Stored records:
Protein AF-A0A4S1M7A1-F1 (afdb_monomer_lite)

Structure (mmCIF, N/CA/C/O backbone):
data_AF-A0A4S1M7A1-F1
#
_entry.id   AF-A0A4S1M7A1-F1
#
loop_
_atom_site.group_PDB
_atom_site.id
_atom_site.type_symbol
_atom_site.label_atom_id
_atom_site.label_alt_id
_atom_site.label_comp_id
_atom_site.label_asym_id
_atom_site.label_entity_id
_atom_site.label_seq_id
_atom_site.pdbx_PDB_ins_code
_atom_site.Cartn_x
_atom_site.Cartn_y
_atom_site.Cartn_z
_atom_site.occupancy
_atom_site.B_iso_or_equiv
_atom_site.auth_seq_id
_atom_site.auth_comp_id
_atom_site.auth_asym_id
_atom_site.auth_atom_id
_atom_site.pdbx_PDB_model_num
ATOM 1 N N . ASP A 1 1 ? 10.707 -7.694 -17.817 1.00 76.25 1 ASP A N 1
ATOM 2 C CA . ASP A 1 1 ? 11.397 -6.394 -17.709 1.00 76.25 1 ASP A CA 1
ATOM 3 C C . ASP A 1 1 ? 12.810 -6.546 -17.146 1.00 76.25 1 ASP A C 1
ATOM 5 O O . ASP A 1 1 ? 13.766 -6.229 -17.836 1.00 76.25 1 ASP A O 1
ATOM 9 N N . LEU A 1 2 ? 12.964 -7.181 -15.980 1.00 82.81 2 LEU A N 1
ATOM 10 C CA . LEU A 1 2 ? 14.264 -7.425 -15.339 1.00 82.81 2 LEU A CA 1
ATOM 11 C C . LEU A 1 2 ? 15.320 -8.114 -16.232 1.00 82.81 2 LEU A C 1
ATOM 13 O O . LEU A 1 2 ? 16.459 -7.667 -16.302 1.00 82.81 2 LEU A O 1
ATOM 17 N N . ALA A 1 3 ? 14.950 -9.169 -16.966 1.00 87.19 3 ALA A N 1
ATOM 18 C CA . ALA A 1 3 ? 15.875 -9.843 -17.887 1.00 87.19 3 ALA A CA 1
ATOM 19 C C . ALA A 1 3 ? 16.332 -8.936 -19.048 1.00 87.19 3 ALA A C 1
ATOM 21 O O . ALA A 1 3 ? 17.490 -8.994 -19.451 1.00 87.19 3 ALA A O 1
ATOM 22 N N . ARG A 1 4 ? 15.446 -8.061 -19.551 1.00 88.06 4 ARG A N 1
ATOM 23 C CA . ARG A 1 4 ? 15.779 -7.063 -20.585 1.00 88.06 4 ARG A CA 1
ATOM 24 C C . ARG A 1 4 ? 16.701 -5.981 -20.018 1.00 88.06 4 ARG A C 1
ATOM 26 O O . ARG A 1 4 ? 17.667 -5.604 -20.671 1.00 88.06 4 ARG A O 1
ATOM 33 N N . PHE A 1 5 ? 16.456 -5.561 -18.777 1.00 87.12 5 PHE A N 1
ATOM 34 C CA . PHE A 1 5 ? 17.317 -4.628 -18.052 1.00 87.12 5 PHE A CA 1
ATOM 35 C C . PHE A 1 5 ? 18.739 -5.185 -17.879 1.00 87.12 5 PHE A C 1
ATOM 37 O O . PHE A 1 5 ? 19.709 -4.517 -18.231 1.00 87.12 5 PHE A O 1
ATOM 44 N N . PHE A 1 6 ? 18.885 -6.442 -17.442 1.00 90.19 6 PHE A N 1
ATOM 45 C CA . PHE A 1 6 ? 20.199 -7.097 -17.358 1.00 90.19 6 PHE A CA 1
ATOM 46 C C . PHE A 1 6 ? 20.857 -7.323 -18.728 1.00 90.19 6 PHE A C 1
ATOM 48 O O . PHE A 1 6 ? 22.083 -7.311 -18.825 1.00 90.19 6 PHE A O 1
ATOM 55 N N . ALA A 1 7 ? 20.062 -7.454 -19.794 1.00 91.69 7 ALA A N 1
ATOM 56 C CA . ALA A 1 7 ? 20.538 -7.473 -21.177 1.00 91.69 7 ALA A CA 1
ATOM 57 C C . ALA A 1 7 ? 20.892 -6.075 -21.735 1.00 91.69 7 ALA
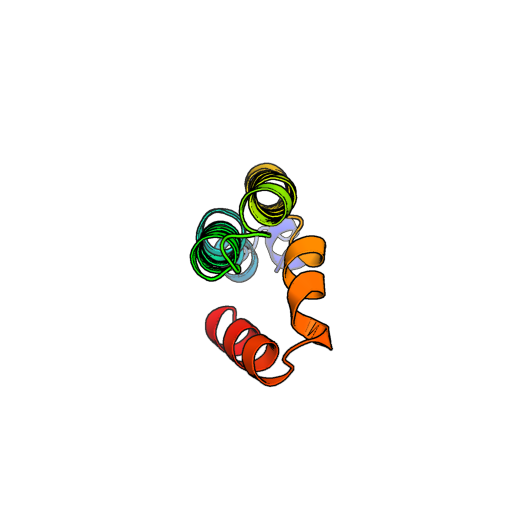 A C 1
ATOM 59 O O . ALA A 1 7 ? 21.215 -5.962 -22.916 1.00 91.69 7 ALA A O 1
ATOM 60 N N . LYS A 1 8 ? 20.877 -5.024 -20.897 1.00 87.94 8 LYS A N 1
ATOM 61 C CA . LYS A 1 8 ? 21.186 -3.623 -21.241 1.00 87.94 8 LYS A CA 1
ATOM 62 C C . LYS A 1 8 ? 20.255 -3.010 -22.291 1.00 87.94 8 LYS A C 1
ATOM 64 O O . LYS A 1 8 ? 20.654 -2.091 -23.003 1.00 87.94 8 LYS A O 1
ATOM 69 N N . ASP A 1 9 ? 19.020 -3.496 -22.385 1.00 89.81 9 ASP A N 1
ATOM 70 C CA . ASP A 1 9 ? 17.996 -2.870 -23.217 1.00 89.81 9 ASP A CA 1
ATOM 71 C C . ASP A 1 9 ? 17.660 -1.472 -22.653 1.00 89.81 9 ASP A C 1
ATOM 73 O O . ASP A 1 9 ? 17.177 -1.378 -21.521 1.00 89.81 9 ASP A O 1
ATOM 77 N N . PRO A 1 10 ? 17.893 -0.381 -23.409 1.00 85.69 10 PRO A N 1
ATOM 78 C CA . PRO A 1 10 ? 17.675 0.988 -22.937 1.00 85.69 10 PRO A CA 1
ATOM 79 C C . PRO A 1 10 ? 16.195 1.330 -22.713 1.00 85.69 10 PRO A C 1
ATOM 81 O O . PRO A 1 10 ? 15.895 2.357 -22.112 1.00 85.69 10 PRO A O 1
ATOM 84 N N . THR A 1 11 ? 15.272 0.491 -23.192 1.00 87.38 11 THR A N 1
ATOM 85 C CA . THR A 1 11 ? 13.820 0.645 -23.000 1.00 87.38 11 THR A CA 1
ATOM 86 C C . THR A 1 11 ? 13.265 -0.225 -21.869 1.00 87.38 11 THR A C 1
ATOM 88 O O . THR A 1 11 ? 12.061 -0.219 -21.620 1.00 87.38 11 THR A O 1
ATOM 91 N N . ALA A 1 12 ? 14.115 -0.999 -21.189 1.00 86.00 12 ALA A N 1
ATOM 92 C CA . ALA A 1 12 ? 13.706 -1.816 -20.055 1.00 86.00 12 ALA 
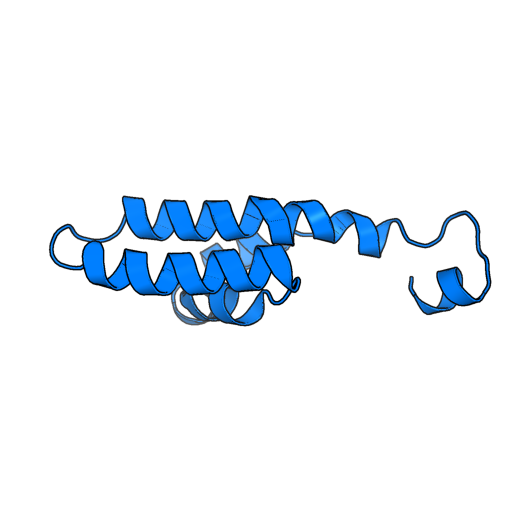A CA 1
ATOM 93 C C . ALA A 1 12 ? 13.594 -0.995 -18.762 1.00 86.00 12 ALA A C 1
ATOM 95 O O . ALA A 1 12 ? 14.228 0.044 -18.598 1.00 86.00 12 ALA A O 1
ATOM 96 N N . GLY A 1 13 ? 12.813 -1.497 -17.808 1.00 81.81 13 GLY A N 1
ATOM 97 C CA . GLY A 1 13 ? 12.634 -0.890 -16.487 1.00 81.81 13 GLY A CA 1
ATOM 98 C C . GLY A 1 13 ? 11.369 -0.040 -16.361 1.00 81.81 13 GLY A C 1
ATOM 99 O O . GLY A 1 13 ? 11.014 0.350 -15.250 1.00 81.81 13 GLY A O 1
ATOM 100 N N . THR A 1 14 ? 10.648 0.228 -17.452 1.00 85.19 14 THR A N 1
ATOM 101 C CA . THR A 1 14 ? 9.397 1.004 -17.416 1.00 85.19 14 THR A CA 1
ATOM 102 C C . THR A 1 14 ? 8.317 0.311 -16.589 1.00 85.19 14 THR A C 1
ATOM 104 O O . THR A 1 14 ? 7.645 0.960 -15.793 1.00 85.19 14 THR A O 1
ATOM 107 N N . TYR A 1 15 ? 8.183 -1.011 -16.714 1.00 82.69 15 TYR A N 1
ATOM 108 C CA . TYR A 1 15 ? 7.186 -1.750 -15.942 1.00 82.69 15 TYR A CA 1
ATOM 109 C C . TYR A 1 15 ? 7.579 -1.815 -14.469 1.00 82.69 15 TYR A C 1
ATOM 111 O O . TYR A 1 15 ? 6.735 -1.619 -13.608 1.00 82.69 15 TYR A O 1
ATOM 119 N N . MET A 1 16 ? 8.862 -2.030 -14.161 1.00 83.00 16 MET A N 1
ATOM 120 C CA . MET A 1 16 ? 9.323 -2.090 -12.768 1.00 83.00 16 MET A CA 1
ATOM 121 C C . MET A 1 16 ? 9.256 -0.734 -12.060 1.00 83.00 16 MET A C 1
ATOM 123 O O . MET A 1 16 ? 8.847 -0.664 -10.904 1.00 83.00 16 MET A O 1
ATOM 127 N N . THR A 1 17 ? 9.620 0.352 -12.745 1.00 84.50 17 THR A N 1
ATOM 128 C CA . THR A 1 17 ? 9.553 1.704 -12.169 1.00 84.50 17 THR A CA 1
ATOM 129 C C . THR A 1 17 ? 8.118 2.199 -12.006 1.00 84.50 17 THR A C 1
ATOM 131 O O . THR A 1 17 ? 7.844 2.929 -11.054 1.00 84.50 17 THR A O 1
ATOM 134 N N . GLY A 1 18 ? 7.191 1.747 -12.860 1.00 84.56 18 GLY A N 1
ATOM 135 C CA . GLY A 1 18 ? 5.759 2.035 -12.750 1.00 84.56 18 GLY A CA 1
ATOM 136 C C . GLY A 1 18 ? 5.118 1.567 -11.437 1.00 84.56 18 GLY A C 1
ATOM 137 O O . GLY A 1 18 ? 4.154 2.177 -10.984 1.00 84.56 18 GLY A O 1
ATOM 138 N N . PHE A 1 19 ? 5.687 0.557 -10.770 1.00 86.62 19 PHE A N 1
ATOM 139 C CA . PHE A 1 19 ?
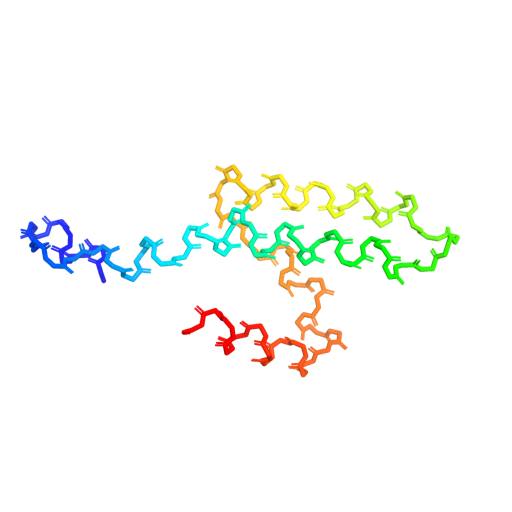 5.186 0.073 -9.479 1.00 86.62 19 PHE A CA 1
ATOM 140 C C . PHE A 1 19 ? 5.635 0.913 -8.275 1.00 86.62 19 PHE A C 1
ATOM 142 O O . PHE A 1 19 ? 4.943 0.916 -7.253 1.00 86.62 19 PHE A O 1
ATOM 149 N N . PHE A 1 20 ? 6.748 1.654 -8.361 1.00 89.56 20 PHE A N 1
ATOM 150 C CA . PHE A 1 20 ? 7.258 2.417 -7.212 1.00 89.56 20 PHE A CA 1
ATOM 151 C C . PHE A 1 20 ? 6.253 3.441 -6.663 1.00 89.56 20 PHE A C 1
ATOM 153 O O . PHE A 1 20 ? 6.056 3.465 -5.446 1.00 89.56 20 PHE A O 1
ATOM 160 N N . PRO A 1 21 ? 5.549 4.240 -7.492 1.00 91.06 21 PRO A N 1
ATOM 161 C CA . PRO A 1 21 ? 4.525 5.153 -6.990 1.00 91.06 21 PRO A CA 1
ATOM 162 C C . PRO A 1 21 ? 3.402 4.450 -6.216 1.00 91.06 21 PRO A C 1
ATOM 164 O O . PRO A 1 21 ? 2.873 4.996 -5.248 1.00 91.06 21 PRO A O 1
ATOM 167 N N . ILE A 1 22 ? 3.052 3.225 -6.604 1.00 92.00 22 ILE A N 1
ATOM 168 C CA . ILE A 1 22 ? 1.992 2.447 -5.957 1.00 92.00 22 ILE A CA 1
ATOM 169 C C . ILE A 1 22 ? 2.462 1.935 -4.599 1.00 92.00 22 ILE A C 1
ATOM 171 O O . ILE A 1 22 ? 1.771 2.130 -3.600 1.00 92.00 22 ILE A O 1
ATOM 175 N N . MET A 1 23 ? 3.656 1.346 -4.547 1.00 93.56 23 MET A N 1
ATOM 176 C CA . MET A 1 23 ? 4.255 0.829 -3.312 1.00 93.56 23 MET A CA 1
ATOM 177 C C . MET A 1 23 ? 4.510 1.944 -2.289 1.00 93.56 23 MET A C 1
ATOM 179 O O . MET A 1 23 ? 4.258 1.770 -1.098 1.00 93.56 23 MET A O 1
ATOM 183 N N . MET A 1 24 ? 4.979 3.104 -2.757 1.00 93.69 24 MET A N 1
ATOM 184 C CA . MET A 1 24 ? 5.401 4.208 -1.895 1.00 93.69 24 MET A CA 1
ATOM 185 C C . MET A 1 24 ? 4.275 5.191 -1.556 1.00 93.69 24 MET A C 1
ATOM 187 O O . MET A 1 24 ? 4.331 5.852 -0.523 1.00 93.69 24 MET A O 1
ATOM 191 N N . PHE A 1 25 ? 3.239 5.320 -2.385 1.00 94.00 25 PHE A N 1
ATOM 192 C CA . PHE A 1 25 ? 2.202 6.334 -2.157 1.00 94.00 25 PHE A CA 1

ACTIVITY:
Once you find the line containing "ATOM 13 O O", stop: reproduce exactly that line and every line of the data before it, and nothing else.

TASK RESULT:
Protein AF-A0A4S1M7A1-F1 (afdb_monomer_lite)

Structure (mmCIF, N/CA/C/O backbone):
data_AF-A0A4S1M7A1-F1
#
_entry.id   AF-A0A4S1M7A1-F1
#
loop_
_atom_site.group_PDB
_atom_site.id
_atom_site.type_symbol
_atom_site.label_atom_id
_atom_site.label_alt_id
_atom_site.label_comp_id
_atom_site.label_asym_id
_atom_site.label_entity_id
_atom_site.label_seq_id
_atom_site.pdbx_PDB_ins_code
_atom_site.Cartn_x
_atom_site.Cartn_y
_atom_site.Cartn_z
_atom_site.occupancy
_atom_site.B_iso_or_equiv
_atom_site.auth_seq_id
_atom_site.auth_comp_id
_atom_site.auth_asym_id
_atom_site.auth_atom_id
_atom_site.pdbx_PDB_model_num
ATOM 1 N N . ASP A 1 1 ? 10.707 -7.694 -17.817 1.00 76.25 1 ASP A N 1
ATOM 2 C CA . ASP A 1 1 ? 11.397 -6.394 -17.709 1.00 76.25 1 ASP A CA 1
ATOM 3 C C . ASP A 1 1 ? 12.810 -6.546 -17.146 1.00 76.25 1 ASP A C 1
ATOM 5 O O . ASP A 1 1 ? 13.766 -6.229 -17.836 1.00 76.25 1 ASP A O 1
ATOM 9 N N . LEU A 1 2 ? 12.964 -7.181 -15.980 1.00 82.81 2 LEU A N 1
ATOM 10 C CA . LEU A 1 2 ? 14.264 -7.425 -15.339 1.00 82.81 2 LEU A CA 1
ATOM 11 C C . LEU A 1 2 ? 15.320 -8.114 -16.232 1.00 82.81 2 LEU A C 1
ATOM 13 O O . LEU A 1 2 ? 16.459 -7.667 -16.302 1.00 82.81 2 LEU A O 1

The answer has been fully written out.